Surface sensor status in HFT stream Payloads
The current behavior of Metfuego streaming will not return any payload for the whole subscription if an error is encountered while collecting data for the stream. This may occur in situations where a sensor has become stale or when sensors have not yet been initialized e.g. IntelCpuSensors.
We change this behavior to always report all sensors requested in an HFT subscription. Sensors with a CREATION_PENDING status will report no readings, but will have an entry in the payload with the identifier, status, and status message. Sensors with a stale status report any remaining valid readings from their last updated timestamp, along with identifier, status, and status message.

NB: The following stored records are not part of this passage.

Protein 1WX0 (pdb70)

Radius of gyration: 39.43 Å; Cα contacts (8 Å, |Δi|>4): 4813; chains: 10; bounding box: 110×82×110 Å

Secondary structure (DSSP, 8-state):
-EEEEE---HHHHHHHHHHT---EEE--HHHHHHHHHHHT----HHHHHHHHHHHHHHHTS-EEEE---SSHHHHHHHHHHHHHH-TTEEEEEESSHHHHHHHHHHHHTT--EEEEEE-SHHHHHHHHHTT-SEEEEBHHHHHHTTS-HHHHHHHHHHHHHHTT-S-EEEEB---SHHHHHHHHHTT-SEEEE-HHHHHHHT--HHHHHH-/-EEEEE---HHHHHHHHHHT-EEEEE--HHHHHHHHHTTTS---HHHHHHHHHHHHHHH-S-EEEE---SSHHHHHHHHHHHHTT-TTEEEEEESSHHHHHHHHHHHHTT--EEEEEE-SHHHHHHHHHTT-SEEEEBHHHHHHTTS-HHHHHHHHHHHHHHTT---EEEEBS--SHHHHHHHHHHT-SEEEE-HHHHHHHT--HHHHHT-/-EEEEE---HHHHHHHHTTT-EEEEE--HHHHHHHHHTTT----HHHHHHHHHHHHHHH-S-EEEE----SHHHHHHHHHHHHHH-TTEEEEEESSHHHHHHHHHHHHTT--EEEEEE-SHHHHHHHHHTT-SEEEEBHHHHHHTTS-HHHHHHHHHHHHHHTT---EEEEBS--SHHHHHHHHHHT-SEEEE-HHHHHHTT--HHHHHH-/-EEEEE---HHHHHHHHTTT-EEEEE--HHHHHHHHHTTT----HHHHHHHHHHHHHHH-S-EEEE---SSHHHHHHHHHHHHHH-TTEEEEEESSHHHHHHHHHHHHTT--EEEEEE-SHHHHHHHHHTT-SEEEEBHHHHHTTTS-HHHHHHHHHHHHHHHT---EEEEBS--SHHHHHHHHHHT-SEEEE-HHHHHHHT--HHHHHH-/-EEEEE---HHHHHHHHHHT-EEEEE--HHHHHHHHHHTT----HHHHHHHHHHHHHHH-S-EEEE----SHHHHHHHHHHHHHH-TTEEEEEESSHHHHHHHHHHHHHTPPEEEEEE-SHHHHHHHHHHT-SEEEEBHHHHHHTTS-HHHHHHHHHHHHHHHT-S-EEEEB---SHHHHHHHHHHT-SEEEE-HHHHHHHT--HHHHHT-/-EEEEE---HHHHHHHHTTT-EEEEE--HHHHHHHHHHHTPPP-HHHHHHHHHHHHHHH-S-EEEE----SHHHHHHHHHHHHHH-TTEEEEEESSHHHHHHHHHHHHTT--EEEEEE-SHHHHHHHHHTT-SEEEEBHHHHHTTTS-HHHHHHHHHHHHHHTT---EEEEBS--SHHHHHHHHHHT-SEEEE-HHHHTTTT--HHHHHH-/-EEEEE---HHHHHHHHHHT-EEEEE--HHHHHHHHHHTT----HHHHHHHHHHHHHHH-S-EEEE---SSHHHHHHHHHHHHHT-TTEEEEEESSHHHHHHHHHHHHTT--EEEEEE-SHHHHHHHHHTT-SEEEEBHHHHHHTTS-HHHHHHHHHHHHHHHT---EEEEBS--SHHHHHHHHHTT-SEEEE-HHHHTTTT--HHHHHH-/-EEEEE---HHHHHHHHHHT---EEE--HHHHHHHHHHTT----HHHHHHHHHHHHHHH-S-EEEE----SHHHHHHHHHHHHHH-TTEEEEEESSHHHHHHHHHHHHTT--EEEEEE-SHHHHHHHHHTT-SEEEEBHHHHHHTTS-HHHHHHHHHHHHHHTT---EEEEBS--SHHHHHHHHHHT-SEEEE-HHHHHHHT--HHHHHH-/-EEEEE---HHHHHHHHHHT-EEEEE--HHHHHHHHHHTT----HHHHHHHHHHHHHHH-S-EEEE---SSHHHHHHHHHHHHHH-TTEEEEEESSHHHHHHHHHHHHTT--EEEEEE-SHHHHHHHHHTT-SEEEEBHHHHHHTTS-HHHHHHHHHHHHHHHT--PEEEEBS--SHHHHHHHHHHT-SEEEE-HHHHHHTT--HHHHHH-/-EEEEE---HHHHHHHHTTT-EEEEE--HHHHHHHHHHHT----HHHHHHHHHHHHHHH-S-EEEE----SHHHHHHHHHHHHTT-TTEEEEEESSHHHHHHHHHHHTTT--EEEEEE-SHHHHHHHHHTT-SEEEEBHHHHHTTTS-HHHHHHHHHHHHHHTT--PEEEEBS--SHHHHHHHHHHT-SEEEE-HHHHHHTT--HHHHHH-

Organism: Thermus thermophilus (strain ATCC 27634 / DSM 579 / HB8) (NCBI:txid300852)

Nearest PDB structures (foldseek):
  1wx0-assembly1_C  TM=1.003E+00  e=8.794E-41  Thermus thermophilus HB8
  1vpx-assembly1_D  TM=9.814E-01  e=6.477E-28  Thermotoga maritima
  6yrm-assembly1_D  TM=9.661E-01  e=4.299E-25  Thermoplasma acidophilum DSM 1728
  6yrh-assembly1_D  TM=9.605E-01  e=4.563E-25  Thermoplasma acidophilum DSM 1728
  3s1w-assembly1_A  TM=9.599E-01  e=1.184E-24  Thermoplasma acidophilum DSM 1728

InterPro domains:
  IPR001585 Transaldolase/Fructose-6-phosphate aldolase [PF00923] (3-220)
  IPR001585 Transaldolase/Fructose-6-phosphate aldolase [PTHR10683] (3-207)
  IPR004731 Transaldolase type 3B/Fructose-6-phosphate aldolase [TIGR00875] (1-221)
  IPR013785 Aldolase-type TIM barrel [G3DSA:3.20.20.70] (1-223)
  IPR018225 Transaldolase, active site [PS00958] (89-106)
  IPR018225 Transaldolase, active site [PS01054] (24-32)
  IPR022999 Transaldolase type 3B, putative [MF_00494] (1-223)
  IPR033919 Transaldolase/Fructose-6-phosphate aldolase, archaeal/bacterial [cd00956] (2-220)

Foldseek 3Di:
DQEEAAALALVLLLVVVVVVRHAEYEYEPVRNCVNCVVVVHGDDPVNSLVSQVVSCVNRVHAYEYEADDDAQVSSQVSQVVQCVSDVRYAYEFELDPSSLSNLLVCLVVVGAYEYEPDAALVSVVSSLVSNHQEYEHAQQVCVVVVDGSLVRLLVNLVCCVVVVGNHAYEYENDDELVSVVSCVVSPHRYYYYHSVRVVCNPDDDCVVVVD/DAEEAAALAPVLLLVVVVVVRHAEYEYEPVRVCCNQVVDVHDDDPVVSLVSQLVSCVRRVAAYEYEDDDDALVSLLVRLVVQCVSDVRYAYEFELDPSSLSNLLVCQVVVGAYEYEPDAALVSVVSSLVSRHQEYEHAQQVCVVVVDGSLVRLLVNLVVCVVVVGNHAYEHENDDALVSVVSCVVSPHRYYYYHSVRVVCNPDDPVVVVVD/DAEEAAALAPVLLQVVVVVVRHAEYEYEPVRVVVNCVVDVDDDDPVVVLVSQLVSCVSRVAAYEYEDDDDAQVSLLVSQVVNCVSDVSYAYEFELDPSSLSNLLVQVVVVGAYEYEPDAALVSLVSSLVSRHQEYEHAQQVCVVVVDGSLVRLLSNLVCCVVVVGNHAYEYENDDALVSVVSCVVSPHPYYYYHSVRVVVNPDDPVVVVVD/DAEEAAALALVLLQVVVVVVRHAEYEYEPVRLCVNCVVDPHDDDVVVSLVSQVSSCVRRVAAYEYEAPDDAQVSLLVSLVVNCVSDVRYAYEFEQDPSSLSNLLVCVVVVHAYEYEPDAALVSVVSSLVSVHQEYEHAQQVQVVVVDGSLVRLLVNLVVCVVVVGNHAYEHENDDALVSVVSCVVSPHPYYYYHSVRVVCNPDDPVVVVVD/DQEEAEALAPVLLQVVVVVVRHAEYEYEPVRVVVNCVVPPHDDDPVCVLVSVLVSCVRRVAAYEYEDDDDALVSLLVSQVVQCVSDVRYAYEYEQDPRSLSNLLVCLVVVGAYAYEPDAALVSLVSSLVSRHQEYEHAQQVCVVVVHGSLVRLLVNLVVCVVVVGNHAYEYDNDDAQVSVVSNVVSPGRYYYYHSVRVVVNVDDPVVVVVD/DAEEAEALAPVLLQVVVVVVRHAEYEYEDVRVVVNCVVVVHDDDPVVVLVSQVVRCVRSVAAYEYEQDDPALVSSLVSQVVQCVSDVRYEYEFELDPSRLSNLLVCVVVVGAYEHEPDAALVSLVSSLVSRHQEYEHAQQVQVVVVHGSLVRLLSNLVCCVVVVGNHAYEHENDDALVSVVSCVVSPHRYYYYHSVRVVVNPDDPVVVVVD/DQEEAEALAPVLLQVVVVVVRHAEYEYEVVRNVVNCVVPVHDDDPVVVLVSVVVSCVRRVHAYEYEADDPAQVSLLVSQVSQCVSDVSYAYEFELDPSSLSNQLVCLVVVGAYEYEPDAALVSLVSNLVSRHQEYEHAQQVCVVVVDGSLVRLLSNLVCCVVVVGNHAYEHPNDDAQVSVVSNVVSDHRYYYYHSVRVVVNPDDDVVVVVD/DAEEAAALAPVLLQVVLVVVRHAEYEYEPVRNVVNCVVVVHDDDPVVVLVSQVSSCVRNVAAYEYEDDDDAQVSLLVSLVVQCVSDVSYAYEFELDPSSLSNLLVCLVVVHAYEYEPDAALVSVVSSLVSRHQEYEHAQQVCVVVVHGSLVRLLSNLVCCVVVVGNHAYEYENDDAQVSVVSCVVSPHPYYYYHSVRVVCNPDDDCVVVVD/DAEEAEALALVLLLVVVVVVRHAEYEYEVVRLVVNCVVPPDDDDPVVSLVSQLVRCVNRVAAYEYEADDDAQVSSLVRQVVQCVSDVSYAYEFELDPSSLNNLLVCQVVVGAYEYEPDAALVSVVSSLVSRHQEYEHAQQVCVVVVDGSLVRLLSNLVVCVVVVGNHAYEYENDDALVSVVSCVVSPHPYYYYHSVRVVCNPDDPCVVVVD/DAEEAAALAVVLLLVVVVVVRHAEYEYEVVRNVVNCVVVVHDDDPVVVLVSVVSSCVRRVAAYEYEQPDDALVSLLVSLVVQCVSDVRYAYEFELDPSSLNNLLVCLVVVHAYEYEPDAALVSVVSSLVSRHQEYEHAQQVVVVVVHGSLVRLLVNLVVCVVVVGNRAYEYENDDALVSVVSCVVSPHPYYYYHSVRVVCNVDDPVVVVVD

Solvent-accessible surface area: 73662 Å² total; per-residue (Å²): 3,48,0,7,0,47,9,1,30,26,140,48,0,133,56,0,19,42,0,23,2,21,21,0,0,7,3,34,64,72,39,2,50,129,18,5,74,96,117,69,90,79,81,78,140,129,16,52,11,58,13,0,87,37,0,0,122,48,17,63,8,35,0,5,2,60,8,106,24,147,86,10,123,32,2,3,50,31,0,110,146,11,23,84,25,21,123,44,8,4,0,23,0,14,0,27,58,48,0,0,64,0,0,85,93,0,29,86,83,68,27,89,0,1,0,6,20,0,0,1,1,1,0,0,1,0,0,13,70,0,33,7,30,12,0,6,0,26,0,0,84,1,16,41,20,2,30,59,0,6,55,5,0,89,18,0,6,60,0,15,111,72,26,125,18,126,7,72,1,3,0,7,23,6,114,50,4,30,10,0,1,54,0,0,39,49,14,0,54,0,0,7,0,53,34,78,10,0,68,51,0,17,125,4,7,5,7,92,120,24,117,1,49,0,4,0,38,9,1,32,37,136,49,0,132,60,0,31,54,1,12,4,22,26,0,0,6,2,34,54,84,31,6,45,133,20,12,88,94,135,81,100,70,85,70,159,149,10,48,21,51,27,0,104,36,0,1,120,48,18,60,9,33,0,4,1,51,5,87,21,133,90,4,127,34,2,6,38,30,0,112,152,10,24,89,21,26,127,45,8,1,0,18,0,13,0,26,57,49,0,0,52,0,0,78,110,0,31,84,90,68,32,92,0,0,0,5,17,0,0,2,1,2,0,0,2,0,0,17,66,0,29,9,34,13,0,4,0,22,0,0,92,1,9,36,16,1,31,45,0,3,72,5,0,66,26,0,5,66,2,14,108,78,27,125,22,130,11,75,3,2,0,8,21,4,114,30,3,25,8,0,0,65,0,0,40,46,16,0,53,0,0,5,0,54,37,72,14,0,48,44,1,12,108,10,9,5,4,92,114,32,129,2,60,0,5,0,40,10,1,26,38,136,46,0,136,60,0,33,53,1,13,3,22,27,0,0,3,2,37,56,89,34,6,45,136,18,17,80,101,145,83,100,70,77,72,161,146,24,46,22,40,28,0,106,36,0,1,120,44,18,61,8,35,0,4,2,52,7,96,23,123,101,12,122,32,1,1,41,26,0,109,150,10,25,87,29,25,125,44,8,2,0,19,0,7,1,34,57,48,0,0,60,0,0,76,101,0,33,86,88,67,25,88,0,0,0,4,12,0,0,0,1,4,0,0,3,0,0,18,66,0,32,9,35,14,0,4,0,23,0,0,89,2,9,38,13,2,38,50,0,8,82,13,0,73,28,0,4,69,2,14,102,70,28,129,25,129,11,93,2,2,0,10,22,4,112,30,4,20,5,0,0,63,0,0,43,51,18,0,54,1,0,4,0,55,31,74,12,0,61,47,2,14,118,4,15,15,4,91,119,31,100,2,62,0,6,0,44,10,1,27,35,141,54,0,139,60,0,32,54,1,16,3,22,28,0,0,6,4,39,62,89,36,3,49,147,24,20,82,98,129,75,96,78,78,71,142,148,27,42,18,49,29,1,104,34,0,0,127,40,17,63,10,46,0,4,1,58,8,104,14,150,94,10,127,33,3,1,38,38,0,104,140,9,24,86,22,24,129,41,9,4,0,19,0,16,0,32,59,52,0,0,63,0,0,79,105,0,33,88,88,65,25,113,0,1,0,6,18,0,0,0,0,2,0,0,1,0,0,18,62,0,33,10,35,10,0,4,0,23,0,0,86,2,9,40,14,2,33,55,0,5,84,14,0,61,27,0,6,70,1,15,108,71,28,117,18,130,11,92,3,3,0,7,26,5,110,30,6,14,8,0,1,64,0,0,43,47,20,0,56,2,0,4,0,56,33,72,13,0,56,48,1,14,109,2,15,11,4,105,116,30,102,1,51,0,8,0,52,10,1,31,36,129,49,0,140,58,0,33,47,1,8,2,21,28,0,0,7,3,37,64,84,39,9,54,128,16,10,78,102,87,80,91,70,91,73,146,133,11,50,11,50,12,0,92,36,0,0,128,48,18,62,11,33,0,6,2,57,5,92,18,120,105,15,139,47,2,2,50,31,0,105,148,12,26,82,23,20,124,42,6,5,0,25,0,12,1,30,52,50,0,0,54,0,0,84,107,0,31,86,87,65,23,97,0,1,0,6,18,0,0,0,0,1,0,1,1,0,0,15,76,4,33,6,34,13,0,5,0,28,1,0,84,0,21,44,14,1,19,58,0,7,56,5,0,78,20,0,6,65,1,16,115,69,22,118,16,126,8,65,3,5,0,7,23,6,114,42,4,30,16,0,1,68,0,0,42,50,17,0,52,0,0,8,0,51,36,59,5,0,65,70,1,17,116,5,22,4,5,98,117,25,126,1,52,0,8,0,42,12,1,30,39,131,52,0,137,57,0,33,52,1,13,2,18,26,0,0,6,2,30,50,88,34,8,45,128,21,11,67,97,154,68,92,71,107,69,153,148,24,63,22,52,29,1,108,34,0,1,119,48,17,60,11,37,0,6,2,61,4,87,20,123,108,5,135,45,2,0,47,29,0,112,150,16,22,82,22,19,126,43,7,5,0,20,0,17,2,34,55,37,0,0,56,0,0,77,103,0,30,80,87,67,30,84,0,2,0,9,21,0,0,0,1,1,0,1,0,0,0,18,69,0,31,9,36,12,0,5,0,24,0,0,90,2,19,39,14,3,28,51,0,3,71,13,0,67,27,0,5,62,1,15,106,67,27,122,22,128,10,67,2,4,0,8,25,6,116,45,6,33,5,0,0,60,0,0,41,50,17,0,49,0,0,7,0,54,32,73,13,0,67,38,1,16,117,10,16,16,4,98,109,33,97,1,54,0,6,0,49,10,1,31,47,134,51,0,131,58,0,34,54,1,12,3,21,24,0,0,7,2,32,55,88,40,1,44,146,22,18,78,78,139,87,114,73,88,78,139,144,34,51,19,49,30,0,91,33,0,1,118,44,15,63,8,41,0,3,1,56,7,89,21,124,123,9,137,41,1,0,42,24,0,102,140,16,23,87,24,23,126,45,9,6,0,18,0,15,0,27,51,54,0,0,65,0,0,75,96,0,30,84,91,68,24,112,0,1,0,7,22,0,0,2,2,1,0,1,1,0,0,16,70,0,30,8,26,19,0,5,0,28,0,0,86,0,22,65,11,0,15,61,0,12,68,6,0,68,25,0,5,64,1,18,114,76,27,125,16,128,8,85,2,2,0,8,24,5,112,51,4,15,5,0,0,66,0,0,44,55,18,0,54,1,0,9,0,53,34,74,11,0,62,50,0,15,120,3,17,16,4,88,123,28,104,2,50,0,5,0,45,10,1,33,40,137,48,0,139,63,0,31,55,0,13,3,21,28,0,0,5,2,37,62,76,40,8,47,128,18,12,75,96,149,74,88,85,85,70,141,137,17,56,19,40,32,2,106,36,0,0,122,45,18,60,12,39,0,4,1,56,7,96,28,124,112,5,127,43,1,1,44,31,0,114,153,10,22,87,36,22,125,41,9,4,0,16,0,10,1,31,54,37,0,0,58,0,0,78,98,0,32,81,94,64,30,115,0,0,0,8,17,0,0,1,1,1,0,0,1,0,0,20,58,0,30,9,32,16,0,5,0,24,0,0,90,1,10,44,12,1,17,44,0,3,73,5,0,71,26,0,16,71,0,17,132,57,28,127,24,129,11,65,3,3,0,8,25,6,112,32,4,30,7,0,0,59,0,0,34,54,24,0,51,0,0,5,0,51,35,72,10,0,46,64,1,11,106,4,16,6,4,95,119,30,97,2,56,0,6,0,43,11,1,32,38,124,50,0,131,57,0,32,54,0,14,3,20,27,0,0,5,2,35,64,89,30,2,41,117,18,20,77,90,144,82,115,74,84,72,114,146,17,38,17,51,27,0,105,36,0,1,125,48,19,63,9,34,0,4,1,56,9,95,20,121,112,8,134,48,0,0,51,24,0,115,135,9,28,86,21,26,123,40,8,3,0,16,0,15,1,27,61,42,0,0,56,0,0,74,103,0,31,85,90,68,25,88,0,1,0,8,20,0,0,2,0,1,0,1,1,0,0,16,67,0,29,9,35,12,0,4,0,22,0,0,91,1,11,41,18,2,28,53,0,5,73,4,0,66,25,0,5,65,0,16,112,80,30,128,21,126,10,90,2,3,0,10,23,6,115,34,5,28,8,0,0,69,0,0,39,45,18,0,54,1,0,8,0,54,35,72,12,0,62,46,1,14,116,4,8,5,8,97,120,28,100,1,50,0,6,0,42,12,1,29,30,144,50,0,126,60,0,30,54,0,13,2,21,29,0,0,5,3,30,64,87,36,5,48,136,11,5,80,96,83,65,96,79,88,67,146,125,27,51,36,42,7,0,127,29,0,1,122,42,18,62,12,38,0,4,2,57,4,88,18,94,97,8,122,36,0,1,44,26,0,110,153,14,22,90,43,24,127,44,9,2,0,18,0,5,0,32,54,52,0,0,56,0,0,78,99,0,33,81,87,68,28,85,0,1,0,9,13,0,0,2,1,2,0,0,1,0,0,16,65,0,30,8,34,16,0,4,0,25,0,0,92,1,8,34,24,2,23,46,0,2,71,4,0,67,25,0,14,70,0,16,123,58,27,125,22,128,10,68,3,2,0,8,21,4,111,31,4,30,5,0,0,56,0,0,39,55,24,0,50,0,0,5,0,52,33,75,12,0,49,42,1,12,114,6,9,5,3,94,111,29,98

This change also includes addressing an assumption that all sensors have an entry in the `sensor_key_to_task_id` map, this is not true for uninitialized sensors (`STATUS_CREATION_PENDING`), so configuring the collection of such sensors should be bypassed.
#tlbmc
#tlbmc-hft
PiperOrigin-RevId: 820787927
Change-Id: I5b227ae480f84d64730d2f3abc655bc8cd72790b
diff --git a/tlbmc/collector/sensor_collector.cc b/tlbmc/collector/sensor_collector.cc
index d36942d..463dc28 100644
--- a/tlbmc/collector/sensor_collector.cc
+++ b/tlbmc/collector/sensor_collector.cc
@@ -724,10 +724,16 @@
// board config.
if (config.key.empty()) {
for (auto& [key, sensor] : key_to_sensor) {
+ if (sensor->GetSensorAttributesDynamic().state().status() ==
+ STATUS_CREATION_PENDING) {
+ LOG(WARNING) << "Skipping configuration for sensor " << key
+ << " because it is pending creation.";
+ continue;
+ }
absl::Duration interval = get_sampling_interval(sensor, config);
ResizeBufferAndMetrics(sensor, config.max_batch_size);
// It's assumed sensor_key_to_task_id always contains the key if it's in
- // sensor_table_
+ // sensor_table_ and does not have a pending creation status.
{
absl::MutexLock lock(&thread_manager_->key_to_task_id_mutex);
thread_manager_->task_scheduler->UpdateTaskPeriod(
@@ -742,6 +748,12 @@
// given key.
auto it = key_to_sensor.find(config.key);
if (it != key_to_sensor.end()) {
+ if (it->second->GetSensorAttributesDynamic().state().status() ==
+ STATUS_CREATION_PENDING) {
+ LOG(WARNING) << "Skipping configuration for sensor " << config.key
+ << " because it is pending creation.";
+ return absl::OkStatus();
+ }
absl::Duration interval = get_sampling_interval(it->second, config);
{
absl::MutexLock lock(&thread_manager_->key_to_task_id_mutex);
@@ -828,7 +840,7 @@
bus_to_v1_accessor, bus_to_v2_accessor));
ScheduleNicSensorAccessorRefresh(bus_to_v1_accessor, bus_to_v2_accessor,
- sensor_group_to_io_context, *thread_manager);
+ sensor_group_to_io_context, *thread_manager);
for (const auto& [sensor_group, io_context] : sensor_group_to_io_context) {
LOG(INFO) << "Starting io_context thread for sensor group: "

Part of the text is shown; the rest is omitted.